A British anthropologist who believes that the solution to Third World famine rests with the camel is spending the next two months teaching on Southern California university campuses and trying to find U.S. dollars for her $2-million "Camel Milk Project."
It is estimated that milk produced by only one camel can keep 100 children alive, and that is the premise of the project ramrodded by Scarlett Epstein, a social scientist at the School of African and Asian Studies at the University of Sussex in England.
Epstein, a visiting lecturer at University of California campuses in Irvine and San Diego, is contacting a range of sources--from the U.S.A. for Africa project to the Rockefeller Foundation--in hopes of finding money for the project.
"The generosity of this country is well known," she said. "It is recognized the world over that the United States is about the only country that one can look to for assistance in projects of this nature."

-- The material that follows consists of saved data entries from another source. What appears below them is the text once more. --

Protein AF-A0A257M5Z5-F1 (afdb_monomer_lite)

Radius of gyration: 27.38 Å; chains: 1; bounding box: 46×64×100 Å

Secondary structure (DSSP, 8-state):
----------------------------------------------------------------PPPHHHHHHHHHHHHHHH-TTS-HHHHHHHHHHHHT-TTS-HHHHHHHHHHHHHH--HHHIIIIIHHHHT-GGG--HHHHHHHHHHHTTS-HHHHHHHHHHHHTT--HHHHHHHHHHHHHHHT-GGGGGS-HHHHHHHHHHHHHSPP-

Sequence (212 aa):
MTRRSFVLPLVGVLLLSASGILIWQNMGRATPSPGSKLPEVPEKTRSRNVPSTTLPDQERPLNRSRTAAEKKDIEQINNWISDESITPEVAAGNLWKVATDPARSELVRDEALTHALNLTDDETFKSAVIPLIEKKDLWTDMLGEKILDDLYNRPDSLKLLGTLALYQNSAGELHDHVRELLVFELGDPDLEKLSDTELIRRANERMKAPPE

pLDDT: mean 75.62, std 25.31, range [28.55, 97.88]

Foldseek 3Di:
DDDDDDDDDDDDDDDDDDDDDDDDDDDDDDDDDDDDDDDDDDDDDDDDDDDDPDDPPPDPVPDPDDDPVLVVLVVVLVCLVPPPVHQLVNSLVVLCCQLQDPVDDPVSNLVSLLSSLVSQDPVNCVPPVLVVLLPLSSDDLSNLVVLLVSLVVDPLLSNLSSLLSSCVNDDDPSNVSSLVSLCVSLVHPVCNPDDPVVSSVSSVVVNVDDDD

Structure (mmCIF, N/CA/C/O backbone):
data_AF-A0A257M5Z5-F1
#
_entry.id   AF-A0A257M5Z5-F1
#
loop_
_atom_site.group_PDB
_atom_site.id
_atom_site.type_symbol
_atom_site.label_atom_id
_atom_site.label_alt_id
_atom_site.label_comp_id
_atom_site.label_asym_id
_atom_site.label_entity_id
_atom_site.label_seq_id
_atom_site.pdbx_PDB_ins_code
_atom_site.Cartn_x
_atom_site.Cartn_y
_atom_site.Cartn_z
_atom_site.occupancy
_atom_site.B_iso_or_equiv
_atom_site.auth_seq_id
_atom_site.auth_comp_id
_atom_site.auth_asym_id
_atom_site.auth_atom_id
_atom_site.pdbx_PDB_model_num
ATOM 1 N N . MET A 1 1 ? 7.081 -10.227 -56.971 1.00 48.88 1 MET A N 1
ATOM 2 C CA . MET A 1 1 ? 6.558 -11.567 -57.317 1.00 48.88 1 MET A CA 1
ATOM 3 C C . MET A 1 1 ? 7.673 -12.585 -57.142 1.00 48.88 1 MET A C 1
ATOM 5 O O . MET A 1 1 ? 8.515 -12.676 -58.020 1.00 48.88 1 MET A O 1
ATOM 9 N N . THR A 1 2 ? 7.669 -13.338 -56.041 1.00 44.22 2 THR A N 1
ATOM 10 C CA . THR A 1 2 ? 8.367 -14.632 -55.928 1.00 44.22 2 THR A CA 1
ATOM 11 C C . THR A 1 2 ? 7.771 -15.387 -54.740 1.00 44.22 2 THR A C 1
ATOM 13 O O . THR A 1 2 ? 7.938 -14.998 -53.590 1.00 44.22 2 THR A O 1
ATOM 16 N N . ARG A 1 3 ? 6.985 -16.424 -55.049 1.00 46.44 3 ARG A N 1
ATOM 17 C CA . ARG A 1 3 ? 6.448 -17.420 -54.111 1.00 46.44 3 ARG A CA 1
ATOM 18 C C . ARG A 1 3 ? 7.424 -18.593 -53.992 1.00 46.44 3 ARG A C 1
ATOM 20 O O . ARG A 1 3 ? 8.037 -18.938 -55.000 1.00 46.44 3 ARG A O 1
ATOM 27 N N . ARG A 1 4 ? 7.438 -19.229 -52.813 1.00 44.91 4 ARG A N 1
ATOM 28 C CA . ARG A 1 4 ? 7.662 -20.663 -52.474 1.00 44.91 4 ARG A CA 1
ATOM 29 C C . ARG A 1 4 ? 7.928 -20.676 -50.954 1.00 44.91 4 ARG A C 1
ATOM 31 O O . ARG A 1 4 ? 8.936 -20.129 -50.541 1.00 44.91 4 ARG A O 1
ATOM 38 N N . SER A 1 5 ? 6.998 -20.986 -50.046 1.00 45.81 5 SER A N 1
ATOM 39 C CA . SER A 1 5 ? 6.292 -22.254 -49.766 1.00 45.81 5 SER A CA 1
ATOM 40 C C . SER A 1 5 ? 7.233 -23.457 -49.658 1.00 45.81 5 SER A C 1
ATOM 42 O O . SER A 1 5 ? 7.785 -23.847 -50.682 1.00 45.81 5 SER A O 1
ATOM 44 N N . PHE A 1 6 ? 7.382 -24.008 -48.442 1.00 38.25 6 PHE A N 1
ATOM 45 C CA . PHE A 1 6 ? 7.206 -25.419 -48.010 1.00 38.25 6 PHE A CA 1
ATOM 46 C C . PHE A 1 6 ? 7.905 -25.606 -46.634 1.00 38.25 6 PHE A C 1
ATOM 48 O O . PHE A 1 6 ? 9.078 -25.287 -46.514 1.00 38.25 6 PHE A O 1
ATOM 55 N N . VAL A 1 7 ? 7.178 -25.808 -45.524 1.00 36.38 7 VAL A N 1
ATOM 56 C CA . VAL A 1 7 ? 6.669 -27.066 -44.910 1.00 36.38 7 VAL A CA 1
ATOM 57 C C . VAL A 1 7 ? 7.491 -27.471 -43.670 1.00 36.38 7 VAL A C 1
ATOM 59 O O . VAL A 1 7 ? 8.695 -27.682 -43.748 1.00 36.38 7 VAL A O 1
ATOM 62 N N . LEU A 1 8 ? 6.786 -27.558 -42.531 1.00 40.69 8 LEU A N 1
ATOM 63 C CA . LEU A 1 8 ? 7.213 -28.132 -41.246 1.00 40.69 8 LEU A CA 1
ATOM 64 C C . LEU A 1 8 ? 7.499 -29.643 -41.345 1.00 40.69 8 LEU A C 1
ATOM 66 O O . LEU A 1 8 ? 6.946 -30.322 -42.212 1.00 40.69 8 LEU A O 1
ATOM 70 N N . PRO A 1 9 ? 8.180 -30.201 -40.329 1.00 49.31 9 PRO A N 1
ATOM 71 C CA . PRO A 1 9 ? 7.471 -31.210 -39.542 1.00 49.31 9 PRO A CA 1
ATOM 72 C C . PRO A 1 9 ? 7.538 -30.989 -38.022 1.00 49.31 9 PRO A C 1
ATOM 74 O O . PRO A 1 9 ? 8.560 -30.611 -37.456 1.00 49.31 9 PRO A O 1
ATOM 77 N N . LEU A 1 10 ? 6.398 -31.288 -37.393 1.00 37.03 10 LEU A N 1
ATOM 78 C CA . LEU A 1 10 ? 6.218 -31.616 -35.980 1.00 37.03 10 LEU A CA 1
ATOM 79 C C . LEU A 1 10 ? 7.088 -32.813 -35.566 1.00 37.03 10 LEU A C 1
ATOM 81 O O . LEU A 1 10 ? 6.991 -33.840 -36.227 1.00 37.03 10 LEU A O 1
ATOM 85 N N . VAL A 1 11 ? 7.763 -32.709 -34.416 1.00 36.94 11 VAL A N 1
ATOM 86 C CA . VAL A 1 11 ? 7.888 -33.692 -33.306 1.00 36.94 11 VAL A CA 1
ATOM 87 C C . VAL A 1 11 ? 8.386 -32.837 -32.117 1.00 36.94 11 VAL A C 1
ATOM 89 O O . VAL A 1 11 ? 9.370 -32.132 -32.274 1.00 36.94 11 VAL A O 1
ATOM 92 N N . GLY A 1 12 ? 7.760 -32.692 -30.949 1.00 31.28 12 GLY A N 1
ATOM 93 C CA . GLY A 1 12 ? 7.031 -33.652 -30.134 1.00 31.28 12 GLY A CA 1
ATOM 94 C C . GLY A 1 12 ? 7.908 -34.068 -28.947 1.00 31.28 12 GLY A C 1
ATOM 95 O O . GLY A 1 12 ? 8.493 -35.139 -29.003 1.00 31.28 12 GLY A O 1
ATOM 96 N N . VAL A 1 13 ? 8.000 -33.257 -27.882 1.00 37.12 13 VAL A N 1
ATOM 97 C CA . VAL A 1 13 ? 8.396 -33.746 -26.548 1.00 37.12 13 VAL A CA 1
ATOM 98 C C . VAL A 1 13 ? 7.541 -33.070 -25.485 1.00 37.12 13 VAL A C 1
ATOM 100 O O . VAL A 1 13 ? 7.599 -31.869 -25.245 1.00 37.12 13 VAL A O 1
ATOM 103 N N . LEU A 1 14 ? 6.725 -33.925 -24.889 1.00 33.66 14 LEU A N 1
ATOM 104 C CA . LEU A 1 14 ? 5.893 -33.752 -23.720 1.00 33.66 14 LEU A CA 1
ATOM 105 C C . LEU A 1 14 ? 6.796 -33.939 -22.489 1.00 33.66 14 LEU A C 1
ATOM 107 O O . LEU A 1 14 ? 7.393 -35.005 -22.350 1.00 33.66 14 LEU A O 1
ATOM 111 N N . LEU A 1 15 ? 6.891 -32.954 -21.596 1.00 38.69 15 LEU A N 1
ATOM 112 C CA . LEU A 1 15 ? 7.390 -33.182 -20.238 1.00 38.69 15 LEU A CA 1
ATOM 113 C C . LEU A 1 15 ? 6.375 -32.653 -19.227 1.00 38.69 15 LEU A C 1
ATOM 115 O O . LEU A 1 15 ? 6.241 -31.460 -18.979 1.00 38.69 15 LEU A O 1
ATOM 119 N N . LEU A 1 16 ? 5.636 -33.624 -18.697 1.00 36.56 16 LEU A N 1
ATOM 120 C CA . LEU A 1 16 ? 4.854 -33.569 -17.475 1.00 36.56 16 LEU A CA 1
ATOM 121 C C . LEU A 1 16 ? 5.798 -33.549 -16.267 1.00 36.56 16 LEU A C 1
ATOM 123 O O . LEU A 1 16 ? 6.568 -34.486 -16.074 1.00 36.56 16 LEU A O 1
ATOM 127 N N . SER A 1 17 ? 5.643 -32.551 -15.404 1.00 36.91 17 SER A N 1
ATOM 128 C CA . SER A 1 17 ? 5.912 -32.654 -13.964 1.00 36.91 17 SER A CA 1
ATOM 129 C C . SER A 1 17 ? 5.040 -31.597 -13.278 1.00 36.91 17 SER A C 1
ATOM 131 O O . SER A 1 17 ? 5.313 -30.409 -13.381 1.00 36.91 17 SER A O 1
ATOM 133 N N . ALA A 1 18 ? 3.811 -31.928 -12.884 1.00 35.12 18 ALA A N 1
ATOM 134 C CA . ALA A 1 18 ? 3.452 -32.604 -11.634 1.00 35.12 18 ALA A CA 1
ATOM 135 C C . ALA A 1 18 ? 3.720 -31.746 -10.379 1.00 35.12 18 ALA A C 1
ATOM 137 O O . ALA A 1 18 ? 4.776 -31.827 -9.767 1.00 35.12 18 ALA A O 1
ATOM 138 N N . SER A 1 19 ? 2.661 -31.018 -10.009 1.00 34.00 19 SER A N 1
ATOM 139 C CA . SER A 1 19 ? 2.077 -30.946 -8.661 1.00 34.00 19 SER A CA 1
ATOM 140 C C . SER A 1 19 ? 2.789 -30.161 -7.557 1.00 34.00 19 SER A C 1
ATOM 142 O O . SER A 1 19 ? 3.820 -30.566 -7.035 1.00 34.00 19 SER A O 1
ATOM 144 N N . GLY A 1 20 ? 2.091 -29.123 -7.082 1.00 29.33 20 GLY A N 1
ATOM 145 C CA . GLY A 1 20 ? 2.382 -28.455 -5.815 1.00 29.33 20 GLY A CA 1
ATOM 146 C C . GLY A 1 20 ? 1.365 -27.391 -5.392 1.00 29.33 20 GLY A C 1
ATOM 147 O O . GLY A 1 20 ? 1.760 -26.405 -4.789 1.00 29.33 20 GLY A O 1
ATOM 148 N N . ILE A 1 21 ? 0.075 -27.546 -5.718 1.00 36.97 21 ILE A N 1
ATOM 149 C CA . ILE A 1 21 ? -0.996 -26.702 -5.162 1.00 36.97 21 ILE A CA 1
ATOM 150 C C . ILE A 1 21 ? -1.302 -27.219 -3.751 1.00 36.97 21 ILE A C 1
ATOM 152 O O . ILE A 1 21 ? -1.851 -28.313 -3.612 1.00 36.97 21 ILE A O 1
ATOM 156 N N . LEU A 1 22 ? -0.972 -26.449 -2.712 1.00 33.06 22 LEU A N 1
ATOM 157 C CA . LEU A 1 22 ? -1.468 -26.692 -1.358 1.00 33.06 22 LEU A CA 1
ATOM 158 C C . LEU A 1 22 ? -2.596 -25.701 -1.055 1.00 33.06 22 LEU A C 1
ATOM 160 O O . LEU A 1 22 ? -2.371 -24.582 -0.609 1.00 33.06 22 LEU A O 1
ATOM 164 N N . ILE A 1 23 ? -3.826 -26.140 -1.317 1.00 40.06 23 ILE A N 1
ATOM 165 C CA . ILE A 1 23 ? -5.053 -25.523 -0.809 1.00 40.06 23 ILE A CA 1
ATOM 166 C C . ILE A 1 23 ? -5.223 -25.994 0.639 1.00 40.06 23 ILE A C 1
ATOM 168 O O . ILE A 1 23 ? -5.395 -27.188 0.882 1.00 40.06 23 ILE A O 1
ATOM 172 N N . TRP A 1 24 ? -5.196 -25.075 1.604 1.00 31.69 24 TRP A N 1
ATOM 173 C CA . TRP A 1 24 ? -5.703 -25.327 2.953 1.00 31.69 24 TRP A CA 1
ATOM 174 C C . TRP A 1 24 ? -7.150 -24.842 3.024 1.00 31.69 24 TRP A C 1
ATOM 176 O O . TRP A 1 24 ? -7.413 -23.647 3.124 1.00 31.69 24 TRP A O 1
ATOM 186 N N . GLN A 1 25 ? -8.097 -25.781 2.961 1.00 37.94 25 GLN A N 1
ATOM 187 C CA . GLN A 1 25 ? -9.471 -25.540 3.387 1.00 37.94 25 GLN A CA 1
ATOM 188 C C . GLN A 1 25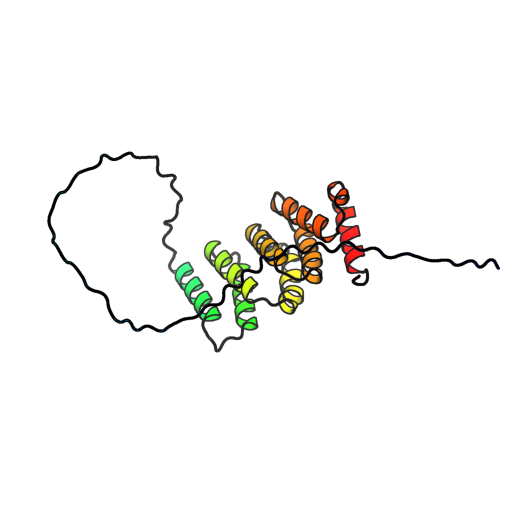 ? -9.719 -26.164 4.758 1.00 37.94 25 GLN A C 1
ATOM 190 O O . GLN A 1 25 ? -9.473 -27.340 5.017 1.00 37.94 25 GLN A O 1
ATOM 195 N N . ASN A 1 26 ? -10.225 -25.287 5.609 1.00 34.09 26 ASN A N 1
ATOM 196 C CA . ASN A 1 26 ? -10.739 -25.459 6.948 1.00 34.09 26 ASN A CA 1
ATOM 197 C C . ASN A 1 26 ? -12.006 -26.341 6.936 1.00 34.09 26 ASN A C 1
ATOM 199 O O . ASN A 1 26 ? -12.995 -25.981 6.300 1.00 34.09 26 ASN A O 1
ATOM 203 N N . MET A 1 27 ? -12.017 -27.462 7.663 1.00 35.12 27 MET A N 1
ATOM 204 C CA . MET A 1 27 ? -13.255 -28.153 8.046 1.00 35.12 27 MET A CA 1
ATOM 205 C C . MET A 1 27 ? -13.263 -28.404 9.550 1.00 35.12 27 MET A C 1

Epstein and five other specialists from throughout the world will headline an international symposium on world hunger in Irvine next month to discuss a range of projects, from the use of sea water for crop irrigation to the establishment of a camel-breeding station in Africa.
The June 2 symposium, "Arid Lands Agriculture--the Solution to World Hunger," is being organized by the Orange County Chapter of the American Associates of Ben-Gurion University of the Negev and sponsored by four Southern California universities.
Epstein believes that her project offers a long-term solution to hunger because it teaches starving people how to feed themselves. The proposal also offers some immediate relief for the hungry.
The project is built entirely around the camel, an animal long neglected as a possible solution to starvation in the desert, she said.
The low status of the camel herder, coupled with the animal's poor rate of reproduction and high rate of calf mortality, has traditionally kept the camel from being considered as a food source for the masses, she said.
But Epstein said that research already developed, which combines new breeding techniques with the use of hormones to increase milk production by as much as 40%, will solve the problems.
"My task, as a social scientist, is to teach tribes that have had camels for generations to understand what must be done . . . and to convince tribes with cattle that they must switch to camels," she said.
"That cultural phenomena will have to be treated very carefully. But then, people are more amenable to change when it is a life-or-death situation, are they not?"
Kenya Site Planned
The new techniques would be taught and practiced initially from a central camel-breeding station that should, ideally, be established in Kenya.
Epstein believes that the pilot project would be so successful that others would follow.
"We would teach these people how to be self-sufficient and how not to starve," she said. "The idea is to hand over the running of the station to the people in three years."
Although development of the station is the project's primary and long-term thrust, it is only the final phase.
Initially, the people must be taught to milk the camels they have. And camels available throughout the world must be identified, bought up by the project and relocated to the areas in most immediate need.
No Firm Commitment
Although Epstein already has received "a positive reaction" to the project in Kenya, she has no firm commitment for financing.
She has approached sources in one country outside the United States, but found them unwilling to provide money until the hungry are able to carry out the project themselves.